Where does PSP go from here, trial-wise?  Lots of places:

  • The trial of FNP-223, an oral drug that reduces abnormal phosphorylation and misfolding of tau, is nearly complete.
  • A trial of NIO-752, an anti-sense oligonucleotide injected into the spinal fluid that reduces the manufacture of tau, will start in a few months.
  • The PSP Platform Trial, which has teed up two two drugs and expects a third soon, should start later this year if changes in its NIH funding don’t stand in the way. Those are an active anti-tau vaccine called AADvac1 and AZP-2006, an oral drug that reduces inflammation and helps brain cells dispose of garbage. They will be tested separately, but using a common control group.
  • The trial of GV-1001, a subcutaneous injection that works at the RNA level to reduce brain inflammation, will probably start in 2026 or late 2025 if all goes well.  

Two drugs a bit further behind in the pipeline, based on my reading of the tea leaves, are:

  • bepranemab, an anti-tau monoclonal antibody for intravenous infusion and
  • an oral reverse transcriptase inhibitor called censavudine, where the results of the Phase I trial are sparsely reported to date.
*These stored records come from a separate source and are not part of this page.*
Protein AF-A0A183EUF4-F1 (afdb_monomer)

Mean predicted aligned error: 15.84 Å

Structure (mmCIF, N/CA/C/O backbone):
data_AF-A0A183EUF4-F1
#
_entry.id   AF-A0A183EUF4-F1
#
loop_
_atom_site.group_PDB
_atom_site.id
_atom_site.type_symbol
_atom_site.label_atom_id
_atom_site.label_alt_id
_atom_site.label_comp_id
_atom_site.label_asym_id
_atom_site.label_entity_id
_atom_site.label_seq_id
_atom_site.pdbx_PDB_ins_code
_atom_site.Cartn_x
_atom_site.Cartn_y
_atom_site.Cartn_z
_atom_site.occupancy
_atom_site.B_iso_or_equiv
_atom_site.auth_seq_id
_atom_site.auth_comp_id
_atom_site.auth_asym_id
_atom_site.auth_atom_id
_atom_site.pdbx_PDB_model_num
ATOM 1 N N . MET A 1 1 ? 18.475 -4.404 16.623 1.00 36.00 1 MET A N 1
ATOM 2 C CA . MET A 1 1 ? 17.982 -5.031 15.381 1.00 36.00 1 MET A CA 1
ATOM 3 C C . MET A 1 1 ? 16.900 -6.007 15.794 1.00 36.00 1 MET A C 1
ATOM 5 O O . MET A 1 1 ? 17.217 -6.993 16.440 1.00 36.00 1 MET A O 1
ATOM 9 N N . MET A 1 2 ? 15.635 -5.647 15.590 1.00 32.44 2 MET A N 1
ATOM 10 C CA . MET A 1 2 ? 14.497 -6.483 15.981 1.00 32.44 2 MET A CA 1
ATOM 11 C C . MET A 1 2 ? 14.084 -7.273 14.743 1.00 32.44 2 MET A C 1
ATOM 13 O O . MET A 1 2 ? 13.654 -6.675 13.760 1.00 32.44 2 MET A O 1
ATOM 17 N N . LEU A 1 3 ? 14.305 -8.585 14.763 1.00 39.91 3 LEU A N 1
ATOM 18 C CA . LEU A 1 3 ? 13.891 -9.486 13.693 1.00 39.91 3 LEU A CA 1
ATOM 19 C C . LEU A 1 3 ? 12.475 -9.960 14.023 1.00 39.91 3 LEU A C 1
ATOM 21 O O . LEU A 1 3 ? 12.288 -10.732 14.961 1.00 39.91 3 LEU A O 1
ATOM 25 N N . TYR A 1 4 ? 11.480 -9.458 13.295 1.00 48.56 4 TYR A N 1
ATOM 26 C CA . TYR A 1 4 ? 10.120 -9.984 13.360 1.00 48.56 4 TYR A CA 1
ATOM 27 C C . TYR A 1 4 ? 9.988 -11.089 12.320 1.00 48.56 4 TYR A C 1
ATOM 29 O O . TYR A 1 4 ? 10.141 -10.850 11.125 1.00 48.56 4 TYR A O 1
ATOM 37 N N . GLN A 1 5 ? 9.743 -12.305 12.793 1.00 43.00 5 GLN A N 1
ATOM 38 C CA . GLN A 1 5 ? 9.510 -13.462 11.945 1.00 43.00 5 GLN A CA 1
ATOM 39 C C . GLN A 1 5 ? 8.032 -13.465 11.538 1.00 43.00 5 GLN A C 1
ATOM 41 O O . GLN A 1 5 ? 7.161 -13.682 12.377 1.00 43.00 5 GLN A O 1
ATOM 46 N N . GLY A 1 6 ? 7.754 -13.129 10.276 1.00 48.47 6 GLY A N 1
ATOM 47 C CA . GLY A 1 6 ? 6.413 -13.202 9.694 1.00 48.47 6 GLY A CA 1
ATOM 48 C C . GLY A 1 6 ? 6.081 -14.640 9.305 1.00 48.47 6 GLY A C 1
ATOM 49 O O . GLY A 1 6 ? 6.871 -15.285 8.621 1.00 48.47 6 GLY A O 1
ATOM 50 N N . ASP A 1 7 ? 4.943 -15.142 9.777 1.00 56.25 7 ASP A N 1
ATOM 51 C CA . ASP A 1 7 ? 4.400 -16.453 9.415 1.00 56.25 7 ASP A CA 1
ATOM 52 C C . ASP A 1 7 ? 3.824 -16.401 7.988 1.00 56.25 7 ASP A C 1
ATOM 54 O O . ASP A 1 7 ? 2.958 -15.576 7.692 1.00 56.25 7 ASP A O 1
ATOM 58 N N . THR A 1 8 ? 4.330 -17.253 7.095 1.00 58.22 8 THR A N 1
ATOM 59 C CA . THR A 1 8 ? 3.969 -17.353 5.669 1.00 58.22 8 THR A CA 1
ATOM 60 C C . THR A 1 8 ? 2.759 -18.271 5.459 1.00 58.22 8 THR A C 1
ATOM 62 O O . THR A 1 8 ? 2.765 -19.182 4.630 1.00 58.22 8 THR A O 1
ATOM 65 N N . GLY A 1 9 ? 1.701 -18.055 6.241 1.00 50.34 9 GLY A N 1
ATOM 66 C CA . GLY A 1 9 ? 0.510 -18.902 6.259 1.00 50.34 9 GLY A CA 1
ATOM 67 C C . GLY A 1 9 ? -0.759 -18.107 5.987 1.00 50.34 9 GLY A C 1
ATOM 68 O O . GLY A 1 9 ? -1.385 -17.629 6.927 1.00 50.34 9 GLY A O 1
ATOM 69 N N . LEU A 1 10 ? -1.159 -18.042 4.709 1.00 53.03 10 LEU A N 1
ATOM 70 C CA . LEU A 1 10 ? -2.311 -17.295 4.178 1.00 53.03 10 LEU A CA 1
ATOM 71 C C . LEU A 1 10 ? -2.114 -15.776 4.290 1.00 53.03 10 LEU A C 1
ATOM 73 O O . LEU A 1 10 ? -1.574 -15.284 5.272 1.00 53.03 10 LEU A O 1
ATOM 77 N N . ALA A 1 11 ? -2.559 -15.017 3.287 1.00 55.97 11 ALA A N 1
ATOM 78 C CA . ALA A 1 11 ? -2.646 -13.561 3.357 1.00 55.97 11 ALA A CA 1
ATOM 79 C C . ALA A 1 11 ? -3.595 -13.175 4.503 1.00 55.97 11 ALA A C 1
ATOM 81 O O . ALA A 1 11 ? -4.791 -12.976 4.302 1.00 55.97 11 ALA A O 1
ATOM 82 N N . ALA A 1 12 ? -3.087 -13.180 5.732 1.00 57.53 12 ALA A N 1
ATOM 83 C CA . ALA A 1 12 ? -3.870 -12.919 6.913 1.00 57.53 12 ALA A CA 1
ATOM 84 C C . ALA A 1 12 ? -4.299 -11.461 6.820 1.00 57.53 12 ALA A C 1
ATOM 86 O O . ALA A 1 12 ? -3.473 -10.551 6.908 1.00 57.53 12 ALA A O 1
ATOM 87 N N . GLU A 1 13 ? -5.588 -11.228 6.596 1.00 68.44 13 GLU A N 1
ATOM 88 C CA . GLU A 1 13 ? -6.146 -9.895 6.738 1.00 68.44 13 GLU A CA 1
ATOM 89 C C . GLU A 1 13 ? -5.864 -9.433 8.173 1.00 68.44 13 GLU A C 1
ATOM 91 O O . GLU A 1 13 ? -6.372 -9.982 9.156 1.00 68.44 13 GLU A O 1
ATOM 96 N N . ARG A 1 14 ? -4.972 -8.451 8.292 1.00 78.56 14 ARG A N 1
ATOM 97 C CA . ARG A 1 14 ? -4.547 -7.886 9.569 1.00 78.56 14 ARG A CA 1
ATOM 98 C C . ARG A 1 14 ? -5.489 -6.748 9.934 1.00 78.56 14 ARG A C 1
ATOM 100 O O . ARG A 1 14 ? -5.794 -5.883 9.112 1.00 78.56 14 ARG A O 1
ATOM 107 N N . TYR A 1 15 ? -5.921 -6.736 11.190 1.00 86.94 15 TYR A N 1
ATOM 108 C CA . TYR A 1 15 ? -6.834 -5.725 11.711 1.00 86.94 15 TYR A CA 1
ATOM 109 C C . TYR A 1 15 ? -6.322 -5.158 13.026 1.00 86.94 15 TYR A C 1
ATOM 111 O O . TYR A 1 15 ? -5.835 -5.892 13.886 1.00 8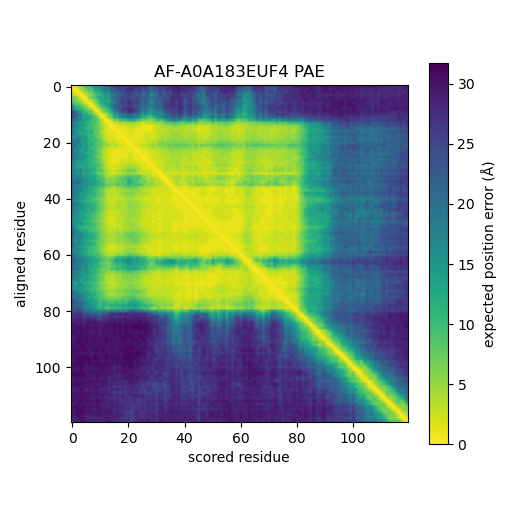6.94 15 TYR A O 1
ATOM 119 N N . LEU A 1 16 ? -6.517 -3.856 13.204 1.00 90.75 16 LEU A N 1
ATOM 120 C CA . LEU A 1 16 ? -6.493 -3.216 14.506 1.00 90.75 16 LEU A CA 1
ATOM 121 C C . LEU A 1 16 ? -7.840 -3.463 15.193 1.00 90.75 16 LEU A C 1
ATOM 123 O O . LEU A 1 16 ? -8.899 -3.176 14.630 1.00 90.75 16 LEU A O 1
ATOM 127 N N . ILE A 1 17 ? -7.805 -3.991 16.415 1.00 95.12 17 ILE A N 1
ATOM 128 C CA . ILE A 1 17 ? -9.001 -4.157 17.243 1.00 95.12 17 ILE A CA 1
ATOM 129 C C . ILE A 1 17 ? -9.105 -2.958 18.181 1.00 95.12 17 ILE A C 1
ATOM 131 O O . ILE A 1 17 ? -8.264 -2.780 19.060 1.00 95.12 17 ILE A O 1
ATOM 135 N N . ALA A 1 18 ? -10.140 -2.145 17.995 1.00 96.06 18 ALA A N 1
ATOM 136 C CA . ALA A 1 18 ? -10.455 -1.023 18.867 1.00 96.06 18 ALA A CA 1
ATOM 137 C C . ALA A 1 18 ? -11.593 -1.422 19.813 1.00 96.06 18 ALA A C 1
ATOM 139 O O . ALA A 1 18 ? -12.670 -1.815 19.365 1.00 96.06 18 ALA A O 1
ATOM 140 N N . VAL A 1 19 ? -11.352 -1.335 21.120 1.00 97.19 19 VAL A N 1
ATOM 141 C CA . VAL A 1 19 ? -12.298 -1.755 22.164 1.00 97.19 19 VAL A CA 1
ATOM 142 C C . VAL A 1 19 ? -12.730 -0.545 22.984 1.00 97.19 19 VAL A C 1
ATOM 144 O O . VAL A 1 19 ? -11.899 0.267 23.384 1.00 97.19 19 VAL A O 1
ATOM 147 N N . SER A 1 20 ? -14.028 -0.447 23.254 1.00 96.88 20 SER A N 1
ATOM 148 C CA . SER A 1 20 ? -14.636 0.511 24.178 1.00 96.88 20 SER A CA 1
ATOM 149 C C . SER A 1 20 ? -15.614 -0.201 25.116 1.00 96.88 20 SER A C 1
ATOM 151 O O . SER A 1 20 ? -15.918 -1.378 24.932 1.00 96.88 20 SER A O 1
ATOM 153 N N . GLU A 1 21 ? -16.160 0.516 26.098 1.00 97.69 21 GLU A N 1
ATOM 154 C CA . GLU A 1 21 ? -17.180 -0.032 27.005 1.00 97.69 21 GLU A CA 1
ATOM 155 C C . GLU A 1 21 ? -18.452 -0.498 26.280 1.00 97.69 21 GLU A C 1
ATOM 157 O O . GLU A 1 21 ? -19.147 -1.391 26.760 1.00 97.69 21 GLU A O 1
ATOM 162 N N . ARG A 1 22 ? -18.780 0.114 25.134 1.00 97.81 22 ARG A N 1
ATOM 163 C CA . ARG A 1 22 ? -20.043 -0.126 24.416 1.00 97.81 22 ARG A CA 1
ATOM 164 C C . ARG A 1 22 ? -19.874 -0.912 23.124 1.00 97.81 22 ARG A C 1
ATOM 166 O O . ARG A 1 22 ? -20.867 -1.380 22.574 1.00 97.81 22 ARG A O 1
ATOM 173 N N . SER A 1 23 ? -18.658 -1.015 22.598 1.00 97.00 23 SER A N 1
ATOM 174 C CA . SER A 1 23 ? -18.431 -1.592 21.275 1.00 97.00 23 SER A CA 1
ATOM 175 C C . SER A 1 23 ? -17.011 -2.104 21.078 1.00 97.00 23 SER A C 1
ATOM 177 O O . SER A 1 23 ? -16.056 -1.629 21.691 1.00 97.00 23 SER A O 1
ATOM 179 N N . VAL A 1 24 ? -16.888 -3.051 20.150 1.00 96.81 24 VAL A N 1
ATOM 180 C CA . VAL A 1 24 ? -15.620 -3.516 19.592 1.00 96.81 24 VAL A CA 1
ATOM 181 C C . VAL A 1 24 ? -15.679 -3.314 18.085 1.00 96.81 24 VAL A C 1
ATOM 183 O O . VAL A 1 24 ? -16.641 -3.734 17.443 1.00 96.81 24 VAL A O 1
ATOM 186 N N . ALA A 1 25 ? -14.656 -2.678 17.524 1.00 95.69 25 ALA A N 1
ATOM 187 C CA . ALA A 1 25 ? -14.523 -2.447 16.095 1.00 95.69 25 ALA A CA 1
ATOM 188 C C . ALA A 1 25 ? -13.251 -3.108 15.554 1.00 95.69 25 ALA A C 1
ATOM 190 O O . ALA A 1 25 ? -12.199 -3.097 16.195 1.00 95.69 25 ALA A O 1
ATOM 191 N N . ARG A 1 26 ? -13.357 -3.666 14.346 1.00 94.44 26 ARG A N 1
ATOM 192 C CA . ARG A 1 26 ? -12.224 -4.166 13.562 1.00 94.44 26 ARG A CA 1
ATOM 193 C C . ARG A 1 26 ? -11.915 -3.146 12.480 1.00 94.44 26 ARG A C 1
ATOM 195 O O . ARG A 1 26 ? -12.774 -2.867 11.649 1.00 94.44 26 ARG A O 1
ATOM 202 N N . VAL A 1 27 ? -10.704 -2.608 12.494 1.00 90.75 27 VAL A N 1
ATOM 203 C CA . VAL A 1 27 ? -10.246 -1.600 11.536 1.00 90.75 27 VAL A CA 1
ATOM 204 C C . VAL A 1 27 ? -9.145 -2.223 10.676 1.00 90.75 27 VAL A C 1
ATOM 206 O O . VAL A 1 27 ? -8.179 -2.737 11.244 1.00 90.75 27 VAL A O 1
ATOM 209 N N . PRO A 1 28 ? -9.268 -2.239 9.336 1.00 88.12 28 PRO A N 1
ATOM 210 C CA . PRO A 1 28 ? -8.175 -2.661 8.463 1.00 88.12 28 PRO A CA 1
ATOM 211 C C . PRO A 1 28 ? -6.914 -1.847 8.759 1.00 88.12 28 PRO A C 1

That makes five new drugs to start trials within the next year or so — plus another one or two slightly later.

I liked the ORION trial’s idea to give two drugs simultaneously to address two different parts of PSP’s pathogenesis. Many PSP experts feel that at least that many drugs will be needed to do much to slow the progression of this complex disease. That’s what has proven necessary for things like AIDS, severe hypertension and many kinds of cancer. Those are only a few examples of multi-pronged attacks turning life-threatening, progressive diseases into chronic, manageable, non-disabling conditions.

I’m bullish on the same kind of thing happening to PSP.